私はとても残念だと思っているのだけれど、ほっちゃんは昔に比べれば随分と身長が伸びてしまった。
しかも私の知らない間に変声期を迎えていたらしく、まるで男の子のように声が低くなっていたのだ。
男の子なのだから声が低くなるのは当然のことだけれど、幼い頃のほっちゃんは女の子のように可愛かったものだから私は兄の成長をなかなか受け入れることができなかった。
離れて暮らしている間にメッセージのやりとりだけは週に何度かしていたけれど電話の類は一切として交わしていなかったので、空港まで迎えに来てくれたほっちゃんの第一声を聞いて私はひどく驚いた。
「おかえり」の一言が私の知らない男の人の声で発せられて、これは本当に私の双子の兄なのかと、差し伸べられた手を取ることを躊躇いもしたのだ。
身体つきも私の記憶にあった小学生の頃の彼とはまるで違っていて、気が付いたら身長も抜かれていた。
5pヒールのパンプスを履いた私よりも背が高くて、可愛かった顔はきりりと凛としていて、私は反射的に─、これはほっちゃんではないと、そんなことを思ったりもした。
それからなんとなく、私は可愛くなくなったほっちゃんを愛せないでいる。



「それはエゴよぉ。北斗ちゃんだっていつまでも小学生のままなわけないんだから。」

嵐は呆れたと言わんばかりに嘆息して、困った子ねえ、と続けた。
放課後のガーデンテラスは静かだ。
今日は紅茶部の活動がないのか、会長も創くんもりつもいない。
咲き溢れる花の息遣いだけが聞こえるテラスには、嵐と私の二人きりだった。

「だいたいねえ、あんた業界の女らしいイヤなとこが染みついちゃってるわ。」
「なにそれ。業界の女らしいって?」

性格が悪いってことかな、と頭の端っこで考えながらカップに口を付けると、嵐は「それそれ!そーいうとこよ!」と大げさに私を指差した。

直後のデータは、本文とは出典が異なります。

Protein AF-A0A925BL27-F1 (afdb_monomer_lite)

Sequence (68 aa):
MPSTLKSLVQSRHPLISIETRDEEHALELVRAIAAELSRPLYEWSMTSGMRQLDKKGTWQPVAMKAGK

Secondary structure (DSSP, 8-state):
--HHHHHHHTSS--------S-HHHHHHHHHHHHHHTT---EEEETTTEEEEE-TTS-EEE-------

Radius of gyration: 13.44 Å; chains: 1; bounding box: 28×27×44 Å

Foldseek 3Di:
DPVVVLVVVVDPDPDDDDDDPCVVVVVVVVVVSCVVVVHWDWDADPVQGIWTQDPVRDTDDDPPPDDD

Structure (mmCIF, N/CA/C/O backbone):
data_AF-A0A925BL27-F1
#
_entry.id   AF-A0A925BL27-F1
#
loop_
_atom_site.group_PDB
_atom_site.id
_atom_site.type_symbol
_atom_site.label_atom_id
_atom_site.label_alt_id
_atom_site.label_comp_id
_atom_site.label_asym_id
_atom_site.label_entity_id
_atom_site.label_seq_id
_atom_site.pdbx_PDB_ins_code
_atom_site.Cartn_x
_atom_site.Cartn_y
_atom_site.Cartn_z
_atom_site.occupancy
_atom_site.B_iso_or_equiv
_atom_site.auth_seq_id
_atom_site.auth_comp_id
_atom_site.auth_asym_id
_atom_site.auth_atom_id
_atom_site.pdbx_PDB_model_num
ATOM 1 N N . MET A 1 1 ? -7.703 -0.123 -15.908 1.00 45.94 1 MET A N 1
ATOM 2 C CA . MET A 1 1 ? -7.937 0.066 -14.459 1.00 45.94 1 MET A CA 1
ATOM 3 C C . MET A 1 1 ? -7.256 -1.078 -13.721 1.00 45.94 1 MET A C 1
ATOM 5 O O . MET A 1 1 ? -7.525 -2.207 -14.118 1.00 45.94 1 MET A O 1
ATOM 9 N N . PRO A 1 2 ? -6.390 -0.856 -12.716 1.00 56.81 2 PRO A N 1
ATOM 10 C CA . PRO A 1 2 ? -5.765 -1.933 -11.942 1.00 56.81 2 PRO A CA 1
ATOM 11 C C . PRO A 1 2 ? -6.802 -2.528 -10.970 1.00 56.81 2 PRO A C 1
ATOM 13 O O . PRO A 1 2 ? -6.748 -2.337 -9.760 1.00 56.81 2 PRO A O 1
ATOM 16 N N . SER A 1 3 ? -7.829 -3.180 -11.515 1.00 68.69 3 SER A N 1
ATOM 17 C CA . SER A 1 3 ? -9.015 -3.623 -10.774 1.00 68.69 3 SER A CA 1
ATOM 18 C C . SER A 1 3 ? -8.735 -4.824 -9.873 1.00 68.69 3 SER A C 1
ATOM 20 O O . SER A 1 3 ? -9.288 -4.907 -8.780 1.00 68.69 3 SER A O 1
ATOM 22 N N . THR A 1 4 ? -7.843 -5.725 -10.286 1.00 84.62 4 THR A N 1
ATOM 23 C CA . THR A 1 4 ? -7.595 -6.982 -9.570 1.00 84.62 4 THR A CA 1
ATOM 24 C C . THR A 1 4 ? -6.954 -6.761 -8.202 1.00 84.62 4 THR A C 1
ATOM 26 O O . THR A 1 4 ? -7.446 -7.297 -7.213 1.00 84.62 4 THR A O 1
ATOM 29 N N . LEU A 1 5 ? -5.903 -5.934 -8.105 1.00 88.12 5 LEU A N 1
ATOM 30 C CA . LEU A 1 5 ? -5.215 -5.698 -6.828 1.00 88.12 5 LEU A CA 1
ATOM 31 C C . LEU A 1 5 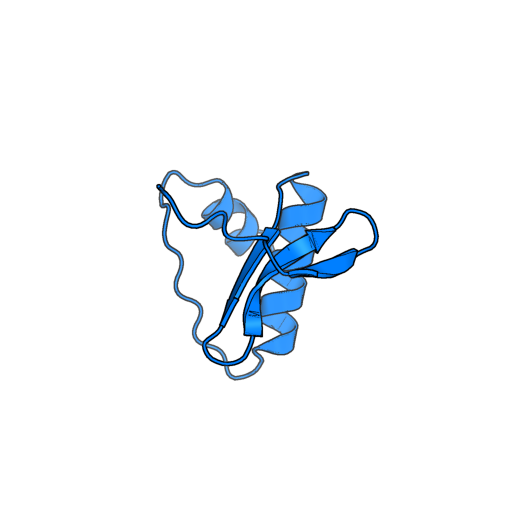? -6.135 -5.011 -5.813 1.00 88.12 5 LEU A C 1
ATOM 33 O O . LEU A 1 5 ? -6.175 -5.408 -4.652 1.00 88.12 5 LEU A O 1
ATOM 37 N N . LYS A 1 6 ? -6.947 -4.047 -6.258 1.00 90.25 6 LYS A N 1
ATOM 38 C CA . LYS A 1 6 ? -7.950 -3.399 -5.406 1.00 90.25 6 LYS A CA 1
ATOM 39 C C . LYS A 1 6 ? -8.958 -4.410 -4.854 1.00 90.25 6 LYS A C 1
ATOM 41 O O . LYS A 1 6 ? -9.222 -4.413 -3.653 1.00 90.25 6 LYS A O 1
ATOM 46 N N . SER A 1 7 ? -9.480 -5.298 -5.701 1.00 90.69 7 SER A N 1
ATOM 47 C CA . SER A 1 7 ? -10.389 -6.362 -5.261 1.00 90.69 7 SER A CA 1
ATOM 48 C C . SER A 1 7 ? -9.732 -7.313 -4.262 1.00 90.69 7 SER A C 1
ATOM 50 O O . SER A 1 7 ? -10.383 -7.702 -3.295 1.00 90.69 7 SER A O 1
ATOM 52 N N . LEU A 1 8 ? -8.451 -7.650 -4.448 1.00 90.44 8 LEU A N 1
ATOM 53 C CA . LEU A 1 8 ? -7.700 -8.473 -3.497 1.00 90.44 8 LEU A CA 1
ATOM 54 C C . LEU A 1 8 ? -7.539 -7.770 -2.143 1.00 90.44 8 LEU A C 1
ATOM 56 O O . LEU A 1 8 ? -7.836 -8.381 -1.119 1.00 90.44 8 LEU A O 1
ATOM 60 N N . VAL A 1 9 ? -7.169 -6.485 -2.135 1.00 89.06 9 VAL A N 1
ATOM 61 C CA . VAL A 1 9 ? -7.033 -5.667 -0.912 1.00 89.06 9 VAL A CA 1
ATOM 62 C C . VAL A 1 9 ? -8.356 -5.555 -0.146 1.00 89.06 9 VAL A C 1
ATOM 64 O O . VAL A 1 9 ? -8.366 -5.512 1.081 1.00 89.06 9 VAL A O 1
ATOM 67 N N . GLN A 1 10 ? -9.487 -5.515 -0.852 1.00 89.69 10 GLN A N 1
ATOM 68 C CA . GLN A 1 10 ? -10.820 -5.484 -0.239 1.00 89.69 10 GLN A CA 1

「なんでもないフリがうまいっていうか……何にも動じません、みたいなその態度!芸能活動の弊害だわ。あー、やだやだ!心動かされることなんかないって思ってるでしょう。お姉ちゃんそういうの分かるのよ。」
「動じませんって……、そんなことないって。そりゃ現役の時はクールビューティ気取ってたこともあるけど、」
「ほら、そうやってのらりくらりと交わしていく。モデルの女にそういうの多いのよねえ。上辺だけ取り繕うのが上手いの。でもね、それじゃ人生空っぽよ。」

嵐はびしっと人差し指を私の胸のあたりに突き付けて、「自分の胸に聞いてごらんなさい!」と本物のお姉ちゃんみたいに私にお説教を始めた。
こういうのは勘弁だ。話が長いのは副会長だけで十分なのに。
私が話半分に聞き流しているのを目敏く察知したか、彼─彼女、の方がいいのかな?よく分からない─、とにかく嵐は、涼やかな目元をキッと吊り上げて私の手を握った。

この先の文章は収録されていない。